Start of RECORDS

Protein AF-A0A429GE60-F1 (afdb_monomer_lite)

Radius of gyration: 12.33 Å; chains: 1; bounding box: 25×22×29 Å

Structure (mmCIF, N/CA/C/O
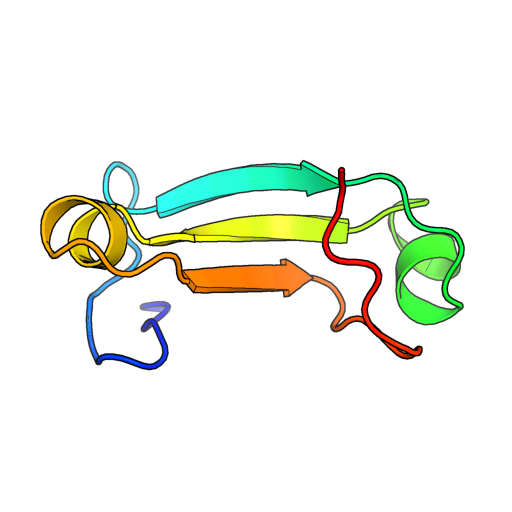 backbone):
data_AF-A0A429GE60-F1
#
_entry.id   AF-A0A429GE60-F1
#
loop_
_atom_site.group_PDB
_atom_site.id
_atom_site.type_symbol
_atom_site.label_atom_id
_atom_site.label_alt_id
_atom_site.label_comp_id
_atom_site.label_asym_id
_atom_site.label_entity_id
_atom_site.label_seq_id
_atom_site.pdbx_PDB_ins_code
_atom_site.Cartn_x
_atom_site.Cartn_y
_atom_site.Cartn_z
_atom_site.occupancy
_atom_site.B_iso_or_equiv
_atom_site.auth_seq_id
_atom_site.auth_comp_id
_atom_site.auth_asym_id
_atom_site.auth_atom_id
_atom_site.pdbx_PDB_model_num
ATOM 1 N N . MET A 1 1 ? 6.726 -11.285 13.769 1.00 48.25 1 MET A N 1
ATOM 2 C CA . MET A 1 1 ? 7.059 -9.909 13.351 1.00 48.25 1 MET A CA 1
ATOM 3 C C . MET A 1 1 ? 5.749 -9.144 13.278 1.00 48.25 1 MET A C 1
ATOM 5 O O . MET A 1 1 ? 4.939 -9.464 12.420 1.00 48.25 1 MET A O 1
ATOM 9 N N . SER A 1 2 ? 5.467 -8.255 14.231 1.00 57.06 2 SER A N 1
ATOM 10 C CA . SER A 1 2 ? 4.297 -7.375 14.162 1.00 57.06 2 SER A CA 1
ATOM 11 C C . SER A 1 2 ? 4.623 -6.225 13.212 1.00 57.06 2 SER A C 1
ATOM 13 O O . SER A 1 2 ? 5.615 -5.520 13.388 1.00 57.06 2 SER A O 1
ATOM 15 N N . HIS A 1 3 ? 3.833 -6.073 12.154 1.00 77.44 3 HIS A N 1
ATOM 16 C CA . HIS A 1 3 ? 3.928 -4.912 11.280 1.00 77.44 3 HIS A CA 1
ATOM 17 C C . HIS A 1 3 ? 3.076 -3.805 11.901 1.00 77.44 3 HIS A C 1
ATOM 19 O O . HIS A 1 3 ? 1.896 -4.015 12.155 1.00 77.44 3 HIS A O 1
ATOM 25 N N . ILE A 1 4 ? 3.675 -2.654 12.192 1.00 87.19 4 ILE A N 1
ATOM 26 C CA . ILE A 1 4 ? 2.985 -1.510 12.798 1.00 87.19 4 ILE A CA 1
ATOM 27 C C . ILE A 1 4 ? 2.776 -0.449 11.718 1.00 87.19 4 ILE A C 1
ATOM 29 O O . ILE A 1 4 ? 3.680 -0.191 10.919 1.00 87.19 4 ILE A O 1
ATOM 33 N N . CYS A 1 5 ? 1.579 0.133 11.647 1.00 86.81 5 CYS A N 1
ATOM 34 C CA . CYS A 1 5 ? 1.311 1.243 10.736 1.00 86.81 5 CYS A CA 1
ATOM 35 C C . CYS A 1 5 ? 1.966 2.544 11.261 1.00 86.81 5 CYS A C 1
ATOM 37 O O . CYS A 1 5 ? 2.265 2.640 12.451 1.00 86.81 5 CYS A O 1
ATOM 39 N N . PRO A 1 6 ? 2.149 3.583 10.426 1.00 83.12 6 PRO A N 1
ATOM 40 C CA . PRO A 1 6 ? 2.698 4.876 10.859 1.00 83.12 6 PRO A CA 1
ATOM 41 C C . PRO A 1 6 ? 1.973 5.547 12.041 1.00 83.12 6 PRO A C 1
ATOM 43 O O . PRO A 1 6 ? 2.561 6.384 12.715 1
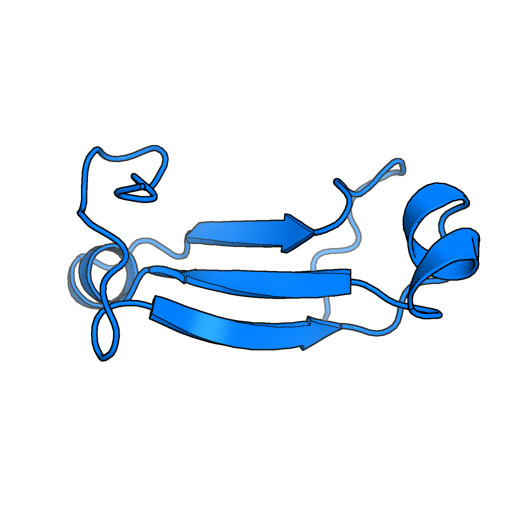.00 83.12 6 PRO A O 1
ATOM 46 N N . PHE A 1 7 ? 0.718 5.171 12.302 1.00 86.75 7 PHE A N 1
ATOM 47 C CA . PHE A 1 7 ? -0.112 5.680 13.399 1.00 86.75 7 PHE A CA 1
ATOM 48 C C . PHE A 1 7 ? -0.118 4.767 14.637 1.00 86.75 7 PHE A C 1
ATOM 50 O O . PHE A 1 7 ? -0.830 5.032 15.598 1.00 86.75 7 PHE A O 1
ATOM 57 N N . GLY A 1 8 ? 0.683 3.698 14.639 1.00 89.31 8 GLY A N 1
ATOM 58 C CA . GLY A 1 8 ? 0.831 2.804 15.787 1.00 89.31 8 GLY A CA 1
ATOM 59 C C . GLY A 1 8 ? -0.152 1.630 15.840 1.00 89.31 8 GLY A C 1
ATOM 60 O O . GLY A 1 8 ? -0.077 0.836 16.774 1.00 89.31 8 GLY A O 1
ATOM 61 N N . HIS A 1 9 ? -1.045 1.463 14.857
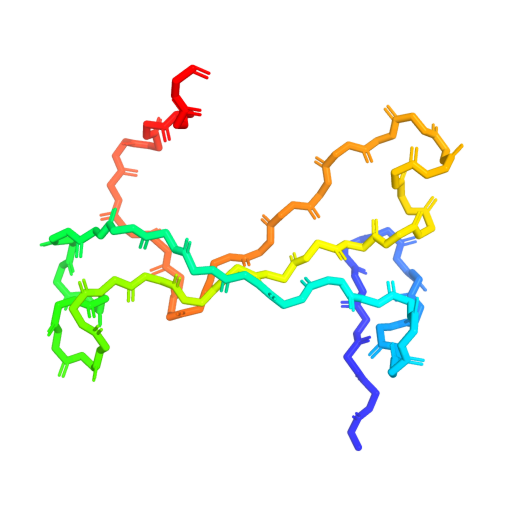 1.00 90.56 9 HIS A N 1
ATOM 62 C CA . HIS A 1 9 ? -1.944 0.303 14.807 1.00 90.56 9 HIS A CA 1
ATOM 63 C C . HIS A 1 9 ? -1.208 -0.971 14.389 1.00 90.56 9 HIS A C 1
ATOM 65 O O . HIS A 1 9 ? -0.323 -0.955 13.530 1.00 90.56 9 HIS A O 1
ATOM 71 N N . GLU A 1 10 ? -1.625 -2.101 14.954 1.00 89.75 10 GLU A N 1
ATOM 72 C CA . GLU A 1 10 ? -1.074 -3.409 14.
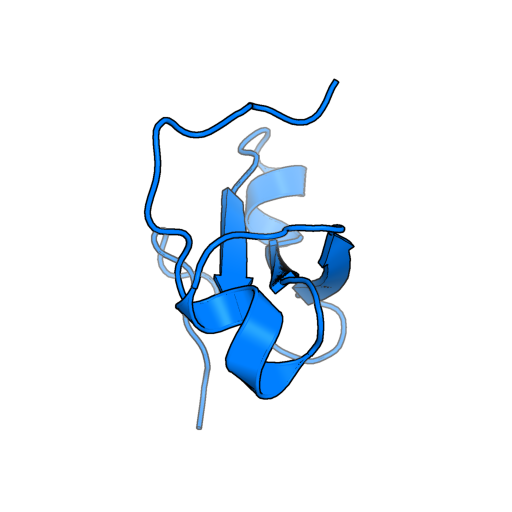615 1.00 89.75 10 GLU A CA 1
ATOM 73 C C . GLU A 1 10 ? -1.707 -3.967 13.329 1.00 89.75 10 GLU A C 1
ATOM 75 O O . GLU A 1 10 ? -2.912 -4.195 13.250 1.00 89.75 10 GLU A O 1
ATOM 80 N N . LEU A 1 11 ? -0.883 -4.233 12.313 1.00 87.00 11 LEU A N 1
ATOM 81 C CA . LEU A 1 11 ? -1.296 -4.804 11.030 1.00 87.00 11 LEU A CA 1
ATOM 82 C C . LEU A 1 11 ? -1.313 -6.337 11.113 1.00 87.00 11 LEU A C 1
ATOM 84 O O . LEU A 1 11 ? -0.403 -7.022 10.638 1.00 87.00 11 LEU A O 1
ATOM 88 N N . ARG A 1 12 ? -2.353 -6.880 11.751 1.00 88.19 12 ARG A N 1
ATOM 89 C CA . ARG A 1 12 ? -2.629 -8.327 11.821 1.00 88.19 12 ARG A CA 1
ATOM 90 C C . ARG A 1 12 ? -3.494 -8.790 10.643 1.00 88.19 12 ARG A C 1
ATOM 92 O O . ARG A 1 12 ? -4.168 -7.961 10.029 1.00 88.19 12 ARG A O 1
ATOM 99 N N . PRO A 1 13 ? -3.572 -10.106 10.359 1.00 86.31 13 PRO A N 1
ATOM 100 C CA . PRO A 1 13 ? -4.621 -10.643 9.494 1.00 86.31 13 PRO A CA 1
ATOM 101 C C . PRO A 1 13 ? -6.005 -10.136 9.932 1.00 86.31 13 PRO A C 1
ATOM 103 O O . PRO A 1 13 ? -6.351 -10.238 11.106 1.00 86.31 13 PRO A O 1
ATOM 106 N N . GLY A 1 14 ? -6.766 -9.554 9.001 1.00 88.75 14 GLY A N 1
ATOM 107 C CA . GLY A 1 14 ? -8.060 -8.907 9.268 1.00 88.75 14 GLY A CA 1
ATOM 108 C C . GLY A 1 14 ? -7.987 -7.395 9.536 1.00 88.75 14 GLY A C 1
ATOM 109 O O . GLY A 1 14 ? -8.928 -6.683 9.201 1.00 88.75 14 GLY A O 1
ATOM 110 N N . GLU A 1 15 ? -6.856 -6.884 10.030 1.00 89.88 15 GLU A N 1
ATOM 111 C CA . GLU A 1 15 ? -6.640 -5.448 10.304 1.00 89.88 15 GLU A CA 1
ATOM 112 C C . GLU A 1 15 ? -5.846 -4.732 9.198 1.00 89.88 15 GLU A C 1
ATOM 114 O O . GLU A 1 15 ? -5.719 -3.506 9.195 1.00 89.88 15 GLU A O 1
ATOM 119 N N . VAL A 1 16 ? -5.337 -5.488 8.223 1.00 91.00 16 VAL A N 1
ATOM 120 C CA . VAL A 1 16 ? -4.659 -4.966 7.035 1.00 91.00 16 VAL A CA 1
ATOM 121 C C . VAL A 1 16 ? -5.303 -5.509 5.766 1.00 91.00 16 VAL A C 1
ATOM 123 O O . VAL A 1 16 ? -5.534 -6.712 5.639 1.00 91.00 16 VAL A O 1
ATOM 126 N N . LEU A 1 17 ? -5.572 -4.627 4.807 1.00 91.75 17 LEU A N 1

End of RECORDS

AIM OF THE TASK -
Above are the entries. Output exactly the lines beginning with the line that has "ATOM 80 N N" and ending with the line that has "ATOM 90 C C".

ANSWER -
ATOM 80 N N . LEU A 1 11 ? -0.883 -4.233 12.313 1.00 87.00 11 LEU A N 1
ATOM 81 C CA . LEU A 1 11 ? -1.296 -4.804 11.030 1.00 87.00 11 LEU A CA 1
ATOM 82 C C . LEU A 1 11 ? -1.313 -6.337 11.113 1.00 87.00 11 LEU A C 1
ATOM 84 O O . LEU A 1 11 ? -0.403 -7.022 10.638 1.00 87.00 11 LEU A O 1
ATOM 88 N N . ARG A 1 12 ? -2.353 -6.880 11.751 1.00 88.19 12 ARG A N 1
ATOM 89 C CA . ARG A 1 12 ? -2.629 -8.327 11.821 1.00 88.19 12 ARG A CA 1
ATOM 90 C C . ARG A 1 12 ? -3.494 -8.790 10.643 1.00 88.19 12 ARG A C 1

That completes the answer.